カディの巾着袋。表地にオーガニックカディ、裏地に薄手のカディを使用するなど、パーツのデザインや役割によって素材を変えています
生地を織る際に残ってしまうガラ紡を生かせないだろうかという思いから、試行錯誤のすえ完成したというアクセサリー
奄美大島の工房で染められたガラ紡のストール。鮮やかな琉球藍のブルー、雄大さを感じる泥染めのブラウンが美しい
だからでしょうか、「Suno & Morrison」のアイテムには、暮らしにそっと寄り添うようなおだやかな空気が流れています。
情熱が生み出す、手紡ぎのような風合い
「Suno & Morrison」の齋藤由清乃さん。じっくり丁寧に言葉を紡ぐように話してくださいました
ガラ紡の太さには独特の"むら"がありますが、これこそが手で紡いだような素朴な風合いの秘密です。
機械所有/日清ニット
ガラ紡機の操作は、職人の感覚だけが頼りというから驚きです。産地が異なる落ち綿の繊維は、長さもさまざま。ときに湿度によっても変化するほど繊細です。ガラ紡には、このことで必然的に生じる"むら"を、できる限り均一の太さに紡ごうとする職人の技術と情熱が注がれているのです。
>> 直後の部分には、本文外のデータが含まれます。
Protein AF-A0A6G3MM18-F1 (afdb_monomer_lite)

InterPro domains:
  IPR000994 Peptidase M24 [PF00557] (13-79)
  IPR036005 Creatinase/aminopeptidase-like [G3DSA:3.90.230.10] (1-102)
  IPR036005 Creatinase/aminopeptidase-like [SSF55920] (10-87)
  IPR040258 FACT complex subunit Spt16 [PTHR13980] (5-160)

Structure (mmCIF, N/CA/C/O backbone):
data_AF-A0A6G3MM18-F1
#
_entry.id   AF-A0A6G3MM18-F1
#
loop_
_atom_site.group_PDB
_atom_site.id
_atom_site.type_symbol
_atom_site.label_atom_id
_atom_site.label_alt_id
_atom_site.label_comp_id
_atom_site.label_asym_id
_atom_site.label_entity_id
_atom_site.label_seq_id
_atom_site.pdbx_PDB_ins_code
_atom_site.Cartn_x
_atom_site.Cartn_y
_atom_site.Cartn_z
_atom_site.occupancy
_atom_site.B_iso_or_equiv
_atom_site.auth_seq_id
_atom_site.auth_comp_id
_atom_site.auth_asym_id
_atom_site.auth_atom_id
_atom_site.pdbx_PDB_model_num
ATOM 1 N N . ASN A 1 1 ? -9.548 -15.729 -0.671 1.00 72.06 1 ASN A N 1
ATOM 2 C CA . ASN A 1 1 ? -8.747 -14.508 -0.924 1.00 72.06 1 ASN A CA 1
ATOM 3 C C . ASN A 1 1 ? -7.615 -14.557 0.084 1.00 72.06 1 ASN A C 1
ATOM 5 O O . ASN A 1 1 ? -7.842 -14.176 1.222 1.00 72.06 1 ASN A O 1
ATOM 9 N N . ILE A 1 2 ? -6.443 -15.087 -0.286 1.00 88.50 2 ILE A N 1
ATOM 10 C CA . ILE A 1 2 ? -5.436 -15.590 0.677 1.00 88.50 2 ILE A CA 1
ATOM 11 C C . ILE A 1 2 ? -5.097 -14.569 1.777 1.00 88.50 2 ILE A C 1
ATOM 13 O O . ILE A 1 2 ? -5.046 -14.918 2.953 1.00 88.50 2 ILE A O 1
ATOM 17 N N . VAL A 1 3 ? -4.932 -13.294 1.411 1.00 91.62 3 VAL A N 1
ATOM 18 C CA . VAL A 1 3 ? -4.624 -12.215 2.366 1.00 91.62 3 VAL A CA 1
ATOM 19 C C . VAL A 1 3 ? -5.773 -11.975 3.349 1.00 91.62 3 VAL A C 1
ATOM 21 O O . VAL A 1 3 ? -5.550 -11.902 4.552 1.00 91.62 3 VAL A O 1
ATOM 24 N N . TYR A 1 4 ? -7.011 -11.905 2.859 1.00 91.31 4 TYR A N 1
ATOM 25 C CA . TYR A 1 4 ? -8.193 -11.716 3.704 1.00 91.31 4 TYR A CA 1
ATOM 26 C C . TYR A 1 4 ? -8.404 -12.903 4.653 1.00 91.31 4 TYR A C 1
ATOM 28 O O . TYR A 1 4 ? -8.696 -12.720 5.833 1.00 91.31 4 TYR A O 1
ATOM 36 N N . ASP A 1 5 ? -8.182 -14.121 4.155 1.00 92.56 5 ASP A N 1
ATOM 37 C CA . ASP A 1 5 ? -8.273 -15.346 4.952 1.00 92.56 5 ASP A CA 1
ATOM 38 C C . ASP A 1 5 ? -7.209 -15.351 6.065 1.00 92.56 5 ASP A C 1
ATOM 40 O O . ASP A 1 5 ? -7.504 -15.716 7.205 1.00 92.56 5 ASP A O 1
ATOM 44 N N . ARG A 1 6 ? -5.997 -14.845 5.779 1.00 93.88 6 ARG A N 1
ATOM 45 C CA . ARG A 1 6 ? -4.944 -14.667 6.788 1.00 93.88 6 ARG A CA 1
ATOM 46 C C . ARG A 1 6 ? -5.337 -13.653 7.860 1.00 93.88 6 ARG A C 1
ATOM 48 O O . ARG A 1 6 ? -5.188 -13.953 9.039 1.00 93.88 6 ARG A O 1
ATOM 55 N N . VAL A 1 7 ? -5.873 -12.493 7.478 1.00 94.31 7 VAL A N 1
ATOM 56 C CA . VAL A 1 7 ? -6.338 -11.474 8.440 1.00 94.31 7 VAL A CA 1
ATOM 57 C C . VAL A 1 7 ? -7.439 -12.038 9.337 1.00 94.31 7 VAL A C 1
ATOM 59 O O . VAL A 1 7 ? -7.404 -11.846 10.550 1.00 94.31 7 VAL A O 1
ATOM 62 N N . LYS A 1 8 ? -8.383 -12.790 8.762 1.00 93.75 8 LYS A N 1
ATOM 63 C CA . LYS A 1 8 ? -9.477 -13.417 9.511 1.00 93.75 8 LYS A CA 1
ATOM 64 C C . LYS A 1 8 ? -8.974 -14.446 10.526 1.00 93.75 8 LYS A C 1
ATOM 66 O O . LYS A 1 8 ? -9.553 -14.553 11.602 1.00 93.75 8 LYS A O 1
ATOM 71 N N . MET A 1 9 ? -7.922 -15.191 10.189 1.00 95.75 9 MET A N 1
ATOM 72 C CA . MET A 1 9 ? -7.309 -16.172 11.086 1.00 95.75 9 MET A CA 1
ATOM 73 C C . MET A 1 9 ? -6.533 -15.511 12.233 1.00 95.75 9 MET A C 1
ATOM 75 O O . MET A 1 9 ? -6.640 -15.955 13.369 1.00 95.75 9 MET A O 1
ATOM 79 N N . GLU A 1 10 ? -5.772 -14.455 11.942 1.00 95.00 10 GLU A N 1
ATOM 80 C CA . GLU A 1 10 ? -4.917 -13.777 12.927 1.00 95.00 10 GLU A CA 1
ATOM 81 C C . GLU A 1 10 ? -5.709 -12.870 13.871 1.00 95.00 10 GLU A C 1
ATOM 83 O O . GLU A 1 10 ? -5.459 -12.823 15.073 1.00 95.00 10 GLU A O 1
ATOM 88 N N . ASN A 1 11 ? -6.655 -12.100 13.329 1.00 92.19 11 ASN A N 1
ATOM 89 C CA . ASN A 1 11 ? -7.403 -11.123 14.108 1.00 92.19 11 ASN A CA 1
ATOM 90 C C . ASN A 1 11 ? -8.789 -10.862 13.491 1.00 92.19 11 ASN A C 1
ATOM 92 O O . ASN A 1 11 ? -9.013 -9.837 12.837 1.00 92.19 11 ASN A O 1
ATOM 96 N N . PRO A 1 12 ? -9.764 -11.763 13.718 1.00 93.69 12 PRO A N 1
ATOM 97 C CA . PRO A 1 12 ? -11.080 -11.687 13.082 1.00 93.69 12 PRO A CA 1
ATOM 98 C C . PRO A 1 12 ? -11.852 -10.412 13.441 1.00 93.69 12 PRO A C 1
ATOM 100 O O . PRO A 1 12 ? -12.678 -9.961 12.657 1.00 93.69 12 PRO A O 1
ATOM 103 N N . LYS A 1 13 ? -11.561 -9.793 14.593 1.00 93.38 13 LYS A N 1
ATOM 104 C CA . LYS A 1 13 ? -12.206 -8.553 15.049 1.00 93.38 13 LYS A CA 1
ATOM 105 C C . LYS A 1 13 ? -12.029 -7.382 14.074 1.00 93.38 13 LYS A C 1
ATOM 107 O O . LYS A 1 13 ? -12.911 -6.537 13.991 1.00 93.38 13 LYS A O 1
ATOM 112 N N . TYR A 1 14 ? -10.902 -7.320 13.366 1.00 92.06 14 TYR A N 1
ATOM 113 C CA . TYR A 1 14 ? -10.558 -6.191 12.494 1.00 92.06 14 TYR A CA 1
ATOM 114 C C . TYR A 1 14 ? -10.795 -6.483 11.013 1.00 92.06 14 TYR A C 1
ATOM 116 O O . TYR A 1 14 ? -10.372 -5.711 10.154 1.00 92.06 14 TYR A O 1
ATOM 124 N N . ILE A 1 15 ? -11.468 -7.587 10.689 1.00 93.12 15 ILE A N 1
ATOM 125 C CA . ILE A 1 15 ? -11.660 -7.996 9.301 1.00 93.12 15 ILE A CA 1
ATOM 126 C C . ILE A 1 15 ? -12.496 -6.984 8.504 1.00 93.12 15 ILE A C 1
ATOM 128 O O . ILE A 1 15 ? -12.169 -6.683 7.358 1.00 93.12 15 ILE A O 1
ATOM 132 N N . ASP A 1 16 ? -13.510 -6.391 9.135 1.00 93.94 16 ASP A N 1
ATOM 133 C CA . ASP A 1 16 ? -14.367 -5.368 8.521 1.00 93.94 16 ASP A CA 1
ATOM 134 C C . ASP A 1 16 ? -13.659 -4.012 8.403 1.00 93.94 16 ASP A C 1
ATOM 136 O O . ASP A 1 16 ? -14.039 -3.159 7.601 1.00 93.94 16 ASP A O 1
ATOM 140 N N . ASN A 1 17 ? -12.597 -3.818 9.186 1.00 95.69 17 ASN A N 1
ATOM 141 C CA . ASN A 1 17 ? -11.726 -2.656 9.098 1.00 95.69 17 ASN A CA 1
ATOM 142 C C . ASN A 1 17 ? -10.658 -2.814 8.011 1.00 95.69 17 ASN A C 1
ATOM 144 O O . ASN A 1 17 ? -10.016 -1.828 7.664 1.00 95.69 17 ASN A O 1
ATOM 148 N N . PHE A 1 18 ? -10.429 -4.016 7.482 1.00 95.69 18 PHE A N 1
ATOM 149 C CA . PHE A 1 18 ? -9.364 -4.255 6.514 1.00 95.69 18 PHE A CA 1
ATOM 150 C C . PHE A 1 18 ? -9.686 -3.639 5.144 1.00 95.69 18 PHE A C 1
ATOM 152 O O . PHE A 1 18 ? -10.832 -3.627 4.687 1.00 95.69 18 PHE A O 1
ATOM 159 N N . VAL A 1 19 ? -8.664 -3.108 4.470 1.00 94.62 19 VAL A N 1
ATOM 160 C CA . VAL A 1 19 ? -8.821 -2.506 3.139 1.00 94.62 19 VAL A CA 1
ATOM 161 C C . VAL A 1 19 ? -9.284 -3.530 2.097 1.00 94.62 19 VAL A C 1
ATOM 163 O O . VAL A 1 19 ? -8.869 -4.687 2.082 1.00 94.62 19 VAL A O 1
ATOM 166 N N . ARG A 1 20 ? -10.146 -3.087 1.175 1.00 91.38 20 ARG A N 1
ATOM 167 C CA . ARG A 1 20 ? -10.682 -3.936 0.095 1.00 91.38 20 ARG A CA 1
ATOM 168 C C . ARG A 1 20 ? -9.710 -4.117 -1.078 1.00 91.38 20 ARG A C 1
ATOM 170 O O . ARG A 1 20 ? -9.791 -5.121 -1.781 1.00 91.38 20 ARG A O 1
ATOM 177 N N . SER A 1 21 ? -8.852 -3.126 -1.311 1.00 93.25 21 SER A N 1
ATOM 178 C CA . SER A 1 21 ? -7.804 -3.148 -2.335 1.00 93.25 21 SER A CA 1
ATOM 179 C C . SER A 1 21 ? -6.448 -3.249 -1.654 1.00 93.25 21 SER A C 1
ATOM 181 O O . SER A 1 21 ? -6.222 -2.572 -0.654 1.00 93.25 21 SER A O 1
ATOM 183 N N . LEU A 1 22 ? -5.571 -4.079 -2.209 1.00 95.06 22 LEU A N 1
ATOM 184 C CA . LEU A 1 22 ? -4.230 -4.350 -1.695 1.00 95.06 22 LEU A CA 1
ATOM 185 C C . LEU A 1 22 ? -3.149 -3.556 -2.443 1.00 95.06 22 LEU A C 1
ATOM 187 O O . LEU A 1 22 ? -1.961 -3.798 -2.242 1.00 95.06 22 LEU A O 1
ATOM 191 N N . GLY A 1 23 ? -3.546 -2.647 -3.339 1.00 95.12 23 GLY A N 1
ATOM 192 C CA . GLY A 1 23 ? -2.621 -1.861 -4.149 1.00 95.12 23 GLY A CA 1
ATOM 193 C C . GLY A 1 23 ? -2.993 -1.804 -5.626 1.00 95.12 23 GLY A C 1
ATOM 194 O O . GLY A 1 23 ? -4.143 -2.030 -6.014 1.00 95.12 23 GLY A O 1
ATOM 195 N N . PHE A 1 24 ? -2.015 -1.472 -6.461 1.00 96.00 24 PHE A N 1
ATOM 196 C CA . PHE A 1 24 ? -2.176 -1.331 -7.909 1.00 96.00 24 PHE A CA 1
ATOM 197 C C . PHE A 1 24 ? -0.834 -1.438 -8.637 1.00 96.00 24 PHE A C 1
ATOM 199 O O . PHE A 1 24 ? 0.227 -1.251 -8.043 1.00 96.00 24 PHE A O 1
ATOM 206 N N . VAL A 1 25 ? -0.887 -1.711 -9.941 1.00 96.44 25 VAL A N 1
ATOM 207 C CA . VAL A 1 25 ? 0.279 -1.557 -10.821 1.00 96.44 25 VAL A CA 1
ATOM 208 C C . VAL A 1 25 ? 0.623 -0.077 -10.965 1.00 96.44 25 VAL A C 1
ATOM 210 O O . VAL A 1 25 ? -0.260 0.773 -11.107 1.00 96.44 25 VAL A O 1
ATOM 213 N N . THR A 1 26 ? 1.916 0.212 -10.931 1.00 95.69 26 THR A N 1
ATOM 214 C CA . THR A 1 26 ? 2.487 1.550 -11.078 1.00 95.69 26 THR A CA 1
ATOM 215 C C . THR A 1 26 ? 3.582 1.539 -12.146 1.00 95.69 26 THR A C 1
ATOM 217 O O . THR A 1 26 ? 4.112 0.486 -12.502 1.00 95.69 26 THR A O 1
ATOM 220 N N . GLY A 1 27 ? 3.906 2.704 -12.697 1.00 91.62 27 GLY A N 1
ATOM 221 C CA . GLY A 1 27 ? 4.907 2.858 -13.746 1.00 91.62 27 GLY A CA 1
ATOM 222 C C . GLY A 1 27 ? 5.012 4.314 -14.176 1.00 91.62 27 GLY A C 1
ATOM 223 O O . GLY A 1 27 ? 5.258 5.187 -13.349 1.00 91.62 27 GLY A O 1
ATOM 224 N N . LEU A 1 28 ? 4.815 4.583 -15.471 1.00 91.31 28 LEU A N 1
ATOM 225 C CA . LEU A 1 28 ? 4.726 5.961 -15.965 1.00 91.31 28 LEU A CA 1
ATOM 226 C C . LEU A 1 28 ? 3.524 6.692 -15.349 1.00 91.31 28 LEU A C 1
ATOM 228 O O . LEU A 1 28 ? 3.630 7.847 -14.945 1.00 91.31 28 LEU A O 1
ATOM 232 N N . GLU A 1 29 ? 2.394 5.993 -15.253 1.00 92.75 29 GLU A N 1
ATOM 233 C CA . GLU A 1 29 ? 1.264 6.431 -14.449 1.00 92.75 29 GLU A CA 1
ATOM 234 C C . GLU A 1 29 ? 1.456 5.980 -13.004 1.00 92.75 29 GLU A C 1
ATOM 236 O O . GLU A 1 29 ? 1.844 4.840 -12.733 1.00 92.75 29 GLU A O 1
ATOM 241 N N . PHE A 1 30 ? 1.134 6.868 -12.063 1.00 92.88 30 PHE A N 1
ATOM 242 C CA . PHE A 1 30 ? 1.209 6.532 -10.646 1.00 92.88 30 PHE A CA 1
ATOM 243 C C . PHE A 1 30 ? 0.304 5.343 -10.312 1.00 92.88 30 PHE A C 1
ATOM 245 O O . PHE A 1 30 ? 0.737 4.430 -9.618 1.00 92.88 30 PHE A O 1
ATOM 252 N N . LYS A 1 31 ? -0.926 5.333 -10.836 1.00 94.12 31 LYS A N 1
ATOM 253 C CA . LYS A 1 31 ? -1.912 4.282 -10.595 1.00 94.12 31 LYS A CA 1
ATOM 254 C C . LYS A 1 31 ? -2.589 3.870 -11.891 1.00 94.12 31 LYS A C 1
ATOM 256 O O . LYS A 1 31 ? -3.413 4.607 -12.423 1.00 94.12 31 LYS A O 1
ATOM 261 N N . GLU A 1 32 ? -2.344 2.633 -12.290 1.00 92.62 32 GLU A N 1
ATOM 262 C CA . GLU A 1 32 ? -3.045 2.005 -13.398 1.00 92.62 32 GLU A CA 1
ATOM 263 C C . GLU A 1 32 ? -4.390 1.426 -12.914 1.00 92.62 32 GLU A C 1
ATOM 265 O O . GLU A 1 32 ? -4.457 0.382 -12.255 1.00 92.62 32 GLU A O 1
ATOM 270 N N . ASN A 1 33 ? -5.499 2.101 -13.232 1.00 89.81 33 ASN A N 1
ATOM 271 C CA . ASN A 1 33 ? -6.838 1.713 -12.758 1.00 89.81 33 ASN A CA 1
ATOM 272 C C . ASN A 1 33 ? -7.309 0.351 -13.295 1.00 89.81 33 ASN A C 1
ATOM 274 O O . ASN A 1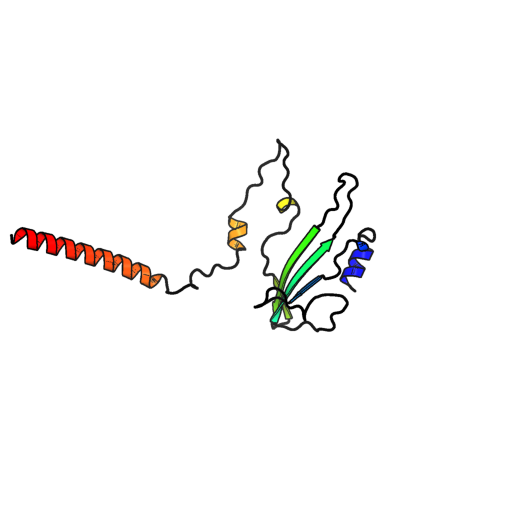 33 ? -8.119 -0.315 -12.647 1.00 89.81 33 ASN A O 1
ATOM 278 N N . SER A 1 34 ? -6.794 -0.083 -14.447 1.00 88.50 34 SER A N 1
ATOM 279 C CA . SER A 1 34 ? -7.120 -1.387 -15.038 1.00 88.50 34 SER A CA 1
ATOM 280 C C . SER A 1 34 ? -6.445 -2.560 -14.313 1.00 88.50 34 SER A C 1
ATOM 282 O O . SER A 1 34 ? -6.792 -3.719 -14.562 1.00 88.50 34 SER A O 1
ATOM 284 N N . PHE A 1 35 ? -5.483 -2.263 -13.433 1.00 91.31 35 PHE A N 1
ATOM 285 C CA . PHE A 1 35 ? -4.632 -3.219 -12.728 1.00 91.31 35 PHE A CA 1
ATOM 286 C C . PHE A 1 35 ? -4.591 -2.933 -11.216 1.00 91.31 35 PHE A C 1
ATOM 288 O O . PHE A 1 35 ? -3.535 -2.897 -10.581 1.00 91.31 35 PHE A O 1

「あまりに太い糸になりすぎてしまって、サンプルよりもずっしりと重いものができあがってしまったこともありました。ガラ紡を製品にすることは苦労が絶えなくて、大変な作業なんです」
そう語りながらも齋藤さんの表情は嬉しそう。そこには、ガラ紡への愛情と、力を尽くしてくれる職人の方々への感謝の気持ちがにじんでいるようです。
「やっぱり風合いでしょうね。最初にガラ紡でストールを手織りしたときの感動がすべてかなって思います。この素材、絶対に気持ちいいって」
ガラ紡を使い続ける理由を、穏やかながら力をこめて話してくれた齋藤さん。優しさがあふれでている可愛らしい笑顔が魅力的です。ふわっとその場の空気を和やかにしてくれる雰囲気ですが、奥底には自分の感覚を信じ抜く強さを秘めています。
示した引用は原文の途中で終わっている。